> _WHAT IS NEEDED_: Please transcribe exactly, and only, the lines of the data below between the line holding "ATOM 142 C CA" and the line holding "ATOM 163 N N", inclusive.

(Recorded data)
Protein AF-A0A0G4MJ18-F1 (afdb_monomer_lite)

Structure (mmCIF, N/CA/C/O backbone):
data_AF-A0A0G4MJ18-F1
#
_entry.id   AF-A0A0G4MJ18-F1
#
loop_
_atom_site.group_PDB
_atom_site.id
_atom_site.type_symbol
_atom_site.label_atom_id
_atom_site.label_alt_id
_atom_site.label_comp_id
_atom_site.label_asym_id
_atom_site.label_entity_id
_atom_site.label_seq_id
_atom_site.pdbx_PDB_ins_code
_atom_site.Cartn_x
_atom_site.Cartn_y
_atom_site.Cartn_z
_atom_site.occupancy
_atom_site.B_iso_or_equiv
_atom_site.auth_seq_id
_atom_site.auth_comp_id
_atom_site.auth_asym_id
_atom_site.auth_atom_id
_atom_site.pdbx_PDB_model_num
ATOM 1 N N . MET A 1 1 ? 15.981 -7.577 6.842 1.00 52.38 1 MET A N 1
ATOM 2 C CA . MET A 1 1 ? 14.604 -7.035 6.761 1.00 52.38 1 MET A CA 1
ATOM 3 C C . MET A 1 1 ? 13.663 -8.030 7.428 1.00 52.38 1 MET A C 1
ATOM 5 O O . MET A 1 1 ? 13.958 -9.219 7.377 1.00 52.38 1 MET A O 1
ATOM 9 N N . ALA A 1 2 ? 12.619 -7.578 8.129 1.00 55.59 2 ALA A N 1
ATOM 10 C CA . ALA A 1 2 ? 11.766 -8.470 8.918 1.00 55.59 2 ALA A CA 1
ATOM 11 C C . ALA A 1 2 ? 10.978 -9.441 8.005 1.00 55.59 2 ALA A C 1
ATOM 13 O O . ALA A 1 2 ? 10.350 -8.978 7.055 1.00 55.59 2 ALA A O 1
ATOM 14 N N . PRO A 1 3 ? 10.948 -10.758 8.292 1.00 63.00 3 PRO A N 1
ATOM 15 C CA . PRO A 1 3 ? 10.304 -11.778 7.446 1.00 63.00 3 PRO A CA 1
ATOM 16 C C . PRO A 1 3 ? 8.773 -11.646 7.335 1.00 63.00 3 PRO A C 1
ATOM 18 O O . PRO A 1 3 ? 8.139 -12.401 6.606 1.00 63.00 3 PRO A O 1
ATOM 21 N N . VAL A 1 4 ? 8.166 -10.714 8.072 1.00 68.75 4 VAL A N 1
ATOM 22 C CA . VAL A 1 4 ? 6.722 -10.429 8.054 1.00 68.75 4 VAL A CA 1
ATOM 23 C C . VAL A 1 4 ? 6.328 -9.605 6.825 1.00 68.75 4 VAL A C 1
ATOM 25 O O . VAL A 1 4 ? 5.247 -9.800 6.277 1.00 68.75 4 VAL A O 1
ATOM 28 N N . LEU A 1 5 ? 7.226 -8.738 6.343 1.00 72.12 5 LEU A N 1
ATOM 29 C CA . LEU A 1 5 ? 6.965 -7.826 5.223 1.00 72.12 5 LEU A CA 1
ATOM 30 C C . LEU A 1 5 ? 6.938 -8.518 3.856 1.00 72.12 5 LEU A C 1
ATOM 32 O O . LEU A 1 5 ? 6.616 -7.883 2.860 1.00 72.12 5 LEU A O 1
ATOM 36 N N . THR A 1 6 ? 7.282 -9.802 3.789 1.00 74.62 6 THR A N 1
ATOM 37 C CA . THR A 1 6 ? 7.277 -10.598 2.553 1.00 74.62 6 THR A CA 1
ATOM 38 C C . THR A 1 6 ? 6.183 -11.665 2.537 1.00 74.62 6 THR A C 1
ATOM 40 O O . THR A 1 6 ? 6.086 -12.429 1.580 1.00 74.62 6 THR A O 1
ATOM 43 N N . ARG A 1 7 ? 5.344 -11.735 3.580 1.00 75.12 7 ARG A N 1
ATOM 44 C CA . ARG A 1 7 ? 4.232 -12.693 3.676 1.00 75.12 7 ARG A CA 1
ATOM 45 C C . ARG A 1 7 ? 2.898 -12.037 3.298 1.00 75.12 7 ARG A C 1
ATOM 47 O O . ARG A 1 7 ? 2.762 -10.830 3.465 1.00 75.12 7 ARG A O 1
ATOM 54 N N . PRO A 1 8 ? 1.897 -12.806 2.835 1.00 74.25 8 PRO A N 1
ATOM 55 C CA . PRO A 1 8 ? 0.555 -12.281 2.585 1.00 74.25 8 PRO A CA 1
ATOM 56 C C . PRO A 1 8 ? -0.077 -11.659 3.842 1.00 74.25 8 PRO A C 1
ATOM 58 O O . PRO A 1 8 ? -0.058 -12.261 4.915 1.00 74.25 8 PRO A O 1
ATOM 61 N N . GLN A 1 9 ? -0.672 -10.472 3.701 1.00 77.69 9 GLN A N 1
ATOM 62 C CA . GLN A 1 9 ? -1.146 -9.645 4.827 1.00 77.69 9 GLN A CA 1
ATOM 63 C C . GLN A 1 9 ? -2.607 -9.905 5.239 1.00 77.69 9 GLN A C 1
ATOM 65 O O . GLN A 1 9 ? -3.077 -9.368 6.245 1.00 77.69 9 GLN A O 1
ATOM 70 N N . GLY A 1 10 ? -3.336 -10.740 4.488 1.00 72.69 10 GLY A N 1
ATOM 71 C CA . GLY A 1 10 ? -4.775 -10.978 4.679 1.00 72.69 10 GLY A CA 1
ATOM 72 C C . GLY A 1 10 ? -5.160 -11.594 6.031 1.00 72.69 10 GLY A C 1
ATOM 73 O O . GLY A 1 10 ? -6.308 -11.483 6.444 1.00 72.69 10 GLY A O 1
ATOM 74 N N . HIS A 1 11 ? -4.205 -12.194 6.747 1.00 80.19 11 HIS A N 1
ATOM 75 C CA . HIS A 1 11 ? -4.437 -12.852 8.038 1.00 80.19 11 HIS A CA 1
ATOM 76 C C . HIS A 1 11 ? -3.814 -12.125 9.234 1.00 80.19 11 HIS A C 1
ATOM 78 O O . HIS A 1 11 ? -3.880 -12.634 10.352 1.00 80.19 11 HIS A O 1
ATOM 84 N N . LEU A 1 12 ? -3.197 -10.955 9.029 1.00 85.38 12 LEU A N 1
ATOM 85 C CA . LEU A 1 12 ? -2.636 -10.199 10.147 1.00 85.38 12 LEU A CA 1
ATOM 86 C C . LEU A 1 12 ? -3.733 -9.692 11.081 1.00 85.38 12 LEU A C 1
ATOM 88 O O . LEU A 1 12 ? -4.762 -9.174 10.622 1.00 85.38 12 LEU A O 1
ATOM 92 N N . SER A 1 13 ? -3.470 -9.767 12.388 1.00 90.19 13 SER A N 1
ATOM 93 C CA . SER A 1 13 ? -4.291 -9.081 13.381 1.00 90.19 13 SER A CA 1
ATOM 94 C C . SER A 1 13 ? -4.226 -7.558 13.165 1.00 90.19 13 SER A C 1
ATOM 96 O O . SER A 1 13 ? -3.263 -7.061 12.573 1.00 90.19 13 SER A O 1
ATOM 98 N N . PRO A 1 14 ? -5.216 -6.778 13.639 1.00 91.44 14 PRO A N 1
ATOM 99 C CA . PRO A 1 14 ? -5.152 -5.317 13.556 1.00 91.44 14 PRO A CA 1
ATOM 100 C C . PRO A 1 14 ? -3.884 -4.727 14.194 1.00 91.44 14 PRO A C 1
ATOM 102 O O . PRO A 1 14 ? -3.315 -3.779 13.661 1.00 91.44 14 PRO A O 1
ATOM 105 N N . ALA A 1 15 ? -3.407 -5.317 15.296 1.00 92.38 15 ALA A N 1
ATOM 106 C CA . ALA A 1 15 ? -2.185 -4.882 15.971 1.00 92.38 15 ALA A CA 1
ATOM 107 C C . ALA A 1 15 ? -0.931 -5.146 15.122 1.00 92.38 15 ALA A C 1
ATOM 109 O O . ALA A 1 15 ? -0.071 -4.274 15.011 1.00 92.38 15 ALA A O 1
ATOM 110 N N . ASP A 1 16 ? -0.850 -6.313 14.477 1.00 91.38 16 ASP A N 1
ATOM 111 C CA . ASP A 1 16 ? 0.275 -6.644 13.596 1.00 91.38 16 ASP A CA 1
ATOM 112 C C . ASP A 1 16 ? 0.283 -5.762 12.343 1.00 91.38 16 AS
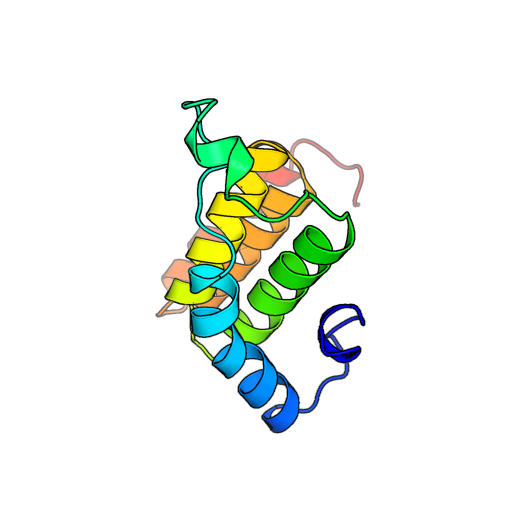P A C 1
ATOM 114 O O . ASP A 1 16 ? 1.342 -5.302 11.920 1.00 91.38 16 ASP A O 1
ATOM 118 N N . ALA A 1 17 ? -0.896 -5.489 11.771 1.00 91.75 17 ALA A N 
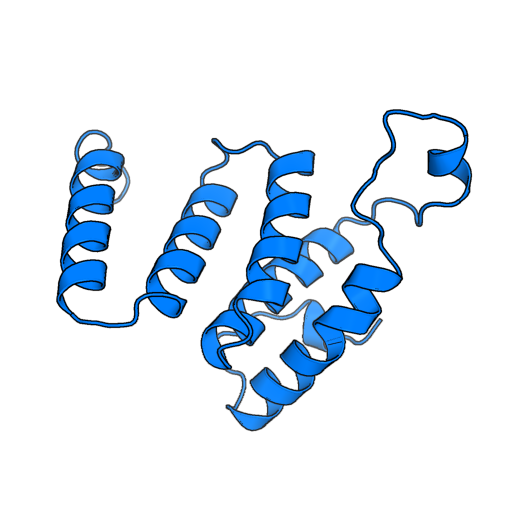1
ATOM 119 C CA . ALA A 1 17 ? -1.040 -4.583 10.634 1.00 91.75 17 ALA A CA 1
ATOM 120 C C . ALA A 1 17 ? -0.589 -3.157 10.995 1.00 91.75 17 ALA A C 1
ATOM 122 O O . ALA A 1 17 ? 0.165 -2.549 10.237 1.00 91.75 17 ALA A O 1
ATOM 123 N N . LEU A 1 18 ? -0.968 -2.657 12.177 1.00 94.00 18 LEU A N 1
ATOM 124 C CA . LEU A 1 18 ? -0.508 -1.362 12.682 1.00 94.00 18 LEU A CA 1
ATOM 125 C C . LEU A 1 18 ? 1.007 -1.326 12.885 1.00 94.00 18 LEU A C 1
ATOM 127 O O . LEU A 1 18 ? 1.663 -0.389 12.434 1.00 94.00 18 LEU A O 1
ATOM 131 N N . HIS A 1 19 ? 1.571 -2.350 13.526 1.00 93.19 19 HIS A N 1
ATOM 132 C CA . HIS A 1 19 ? 3.014 -2.438 13.735 1.00 93.19 19 HIS A CA 1
ATOM 133 C C . HIS A 1 19 ? 3.778 -2.438 12.404 1.00 93.19 19 HIS A C 1
ATOM 135 O O . HIS A 1 19 ? 4.836 -1.824 12.293 1.00 93.19 19 HIS A O 1
ATOM 141 N N . LEU A 1 20 ? 3.236 -3.097 11.378 1.00 91.81 20 LEU A N 1
ATOM 142 C CA . LEU A 1 20 ? 3.802 -3.098 10.035 1.00 91.81 20 LEU A CA 1
ATOM 143 C C . LEU A 1 20 ? 3.704 -1.707 9.385 1.00 91.81 20 LEU A C 1
ATOM 145 O O . LEU A 1 20 ? 4.718 -1.187 8.920 1.00 91.81 20 LEU A O 1
ATOM 149 N N . ALA A 1 21 ? 2.528 -1.073 9.402 1.00 93.88 21 ALA A N 1
ATOM 150 C CA . ALA A 1 21 ? 2.325 0.265 8.840 1.00 93.88 21 ALA A CA 1
ATOM 151 C C . ALA A 1 21 ? 3.272 1.308 9.466 1.00 93.88 21 ALA A C 1
ATOM 153 O O . ALA A 1 21 ? 3.892 2.095 8.757 1.00 93.88 21 ALA A O 1
ATOM 154 N N . GLN A 1 22 ? 3.512 1.233 10.780 1.00 95.31 22 GLN A N 1
ATOM 155 C CA . GLN A 1 22 ? 4.454 2.112 11.490 1.00 95.31 22 GLN A CA 1
ATOM 156 C C . GLN A 1 22 ? 5.911 2.004 11.001 1.00 95.31 22 GLN A C 1
ATOM 158 O O . GLN A 1 22 ? 6.719 2.900 11.253 1.00 95.31 22 GLN A O 1
ATOM 163 N N . GLN A 1 23 ? 6.273 0.937 10.284 1.00 94.25 23 GLN A N 1
ATOM 164 C CA . GLN A 1 23 ? 7.599 0.791 9.676 1.00 94.25 23 GLN A CA 1
ATOM 165 C C . GLN A 1 23 ? 7.723 1.527 8.334 1.00 94.25 23 GLN A C 1
ATOM 167 O O . GLN A 1 23 ? 8.853 1.771 7.889 1.00 94.25 23 GLN A O 1
ATOM 172 N N . ALA A 1 24 ? 6.605 1.916 7.706 1.00 93.31 24 ALA A N 1
ATOM 173 C CA . ALA A 1 24 ? 6.586 2.542 6.386 1.00 93.31 24 ALA A CA 1
ATOM 174 C C . ALA A 1 24 ? 7.495 3.778 6.297 1.00 93.31 24 ALA A C 1
ATOM 176 O O . ALA A 1 24 ? 8.355 3.795 5.412 1.00 93.31 24 ALA A O 1
ATOM 177 N N . PRO A 1 25 ? 7.454 4.756 7.228 1.00 92.31 25 PRO A N 1
ATOM 178 C CA . PRO A 1 25 ? 8.274 5.964 7.109 1.00 92.31 25 PRO A CA 1
ATOM 179 C C . PRO A 1 25 ? 9.777 5.666 7.076 1.00 92.31 25 PRO A C 1
ATOM 181 O O . PRO A 1 25 ? 10.530 6.275 6.315 1.00 92.31 25 PRO A O 1
ATOM 184 N N . THR A 1 26 ? 10.227 4.688 7.868 1.00 91.00 26 THR A N 1
ATOM 185 C CA . THR A 1 26 ? 11.645 4.305 7.924 1.00 91.00 26 THR A CA 1
ATOM 186 C C . THR A 1 26 ? 12.066 3.575 6.651 1.00 91.00 26 THR A C 1
ATOM 188 O O . THR A 1 26 ? 13.127 3.861 6.095 1.00 91.00 26 THR A O 1
ATOM 191 N N . ILE A 1 27 ? 11.228 2.665 6.146 1.00 89.56 27 ILE A N 1
ATOM 192 C CA . ILE A 1 27 ? 11.501 1.928 4.906 1.00 89.56 27 ILE A CA 1
ATOM 193 C C . ILE A 1 27 ? 11.523 2.881 3.706 1.00 89.56 27 ILE A C 1
ATOM 195 O O . ILE A 1 27 ? 12.438 2.806 2.885 1.00 89.56 27 ILE A O 1
ATOM 199 N N . LEU A 1 28 ? 10.567 3.807 3.623 1.00 88.56 28 LEU A N 1
ATOM 200 C CA . LEU A 1 28 ? 10.471 4.788 2.542 1.00 88.56 28 LEU A CA 1
ATOM 201 C C . LEU A 1 28 ? 11.638 5.779 2.566 1.00 88.56 28 LEU A C 1
ATOM 203 O O . LEU A 1 28 ? 12.167 6.120 1.508 1.00 88.56 28 LEU A O 1
ATOM 207 N N . LYS A 1 29 ? 12.091 6.197 3.754 1.00 86.19 29 LYS A N 1
ATOM 208 C CA . LYS A 1 29 ? 13.277 7.052 3.908 1.00 86.19 29 LYS A CA 1
ATOM 209 C C . LYS A 1 29 ? 14.559 6.355 3.447 1.00 86.19 29 LYS A C 1
ATOM 211 O O . LYS A 1 29 ? 15.387 6.981 2.793 1.00 86.19 29 LYS A O 1
ATOM 216 N N . ASN A 1 30 ? 14.715 5.072 3.774 1.00 82.94 30 ASN A N 1
ATOM 217 C CA . ASN A 1 30 ? 15.912 4.298 3.428 1.00 82.94 30 ASN A CA 1
ATOM 218 C C . ASN A 1 30 ? 15.944 3.859 1.956 1.00 82.94 30 ASN A C 1
ATOM 220 O O . ASN A 1 30 ? 16.999 3.475 1.460 1.00 82.94 30 ASN A O 1
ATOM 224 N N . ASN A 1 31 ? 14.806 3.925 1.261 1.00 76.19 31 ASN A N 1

> _EXERCISE RESPONSE_:
ATOM 142 C CA . LEU A 1 20 ? 3.802 -3.098 10.035 1.00 91.81 20 LEU A CA 1
ATOM 143 C C . LEU A 1 20 ? 3.704 -1.707 9.385 1.00 91.81 20 LEU A C 1
ATOM 145 O O . LEU A 1 20 ? 4.718 -1.187 8.920 1.00 91.81 20 LEU A O 1
ATOM 149 N N . ALA A 1 21 ? 2.528 -1.073 9.402 1.00 93.88 21 ALA A N 1
ATOM 150 C CA . ALA A 1 21 ? 2.325 0.265 8.840 1.00 93.88 21 ALA A CA 1
ATOM 151 C C . ALA A 1 21 ? 3.272 1.308 9.466 1.00 93.88 21 ALA A C 1
ATOM 153 O O . ALA A 1 21 ? 3.892 2.095 8.757 1.00 93.88 21 ALA A O 1
ATOM 154 N N . GLN A 1 22 ? 3.512 1.233 10.780 1.00 95.31 22 GLN A N 1
ATOM 155 C CA . GLN A 1 22 ? 4.454 2.112 11.490 1.00 95.31 22 GLN A CA 1
ATOM 156 C C . GLN A 1 22 ? 5.911 2.004 11.001 1.00 95.31 22 GLN A C 1
ATOM 158 O O . GLN A 1 22 ? 6.719 2.900 11.253 1.00 95.31 22 GLN A O 1
ATOM 163 N N . GLN A 1 23 ? 6.273 0.937 10.284 1.00 94.25 23 GLN A N 1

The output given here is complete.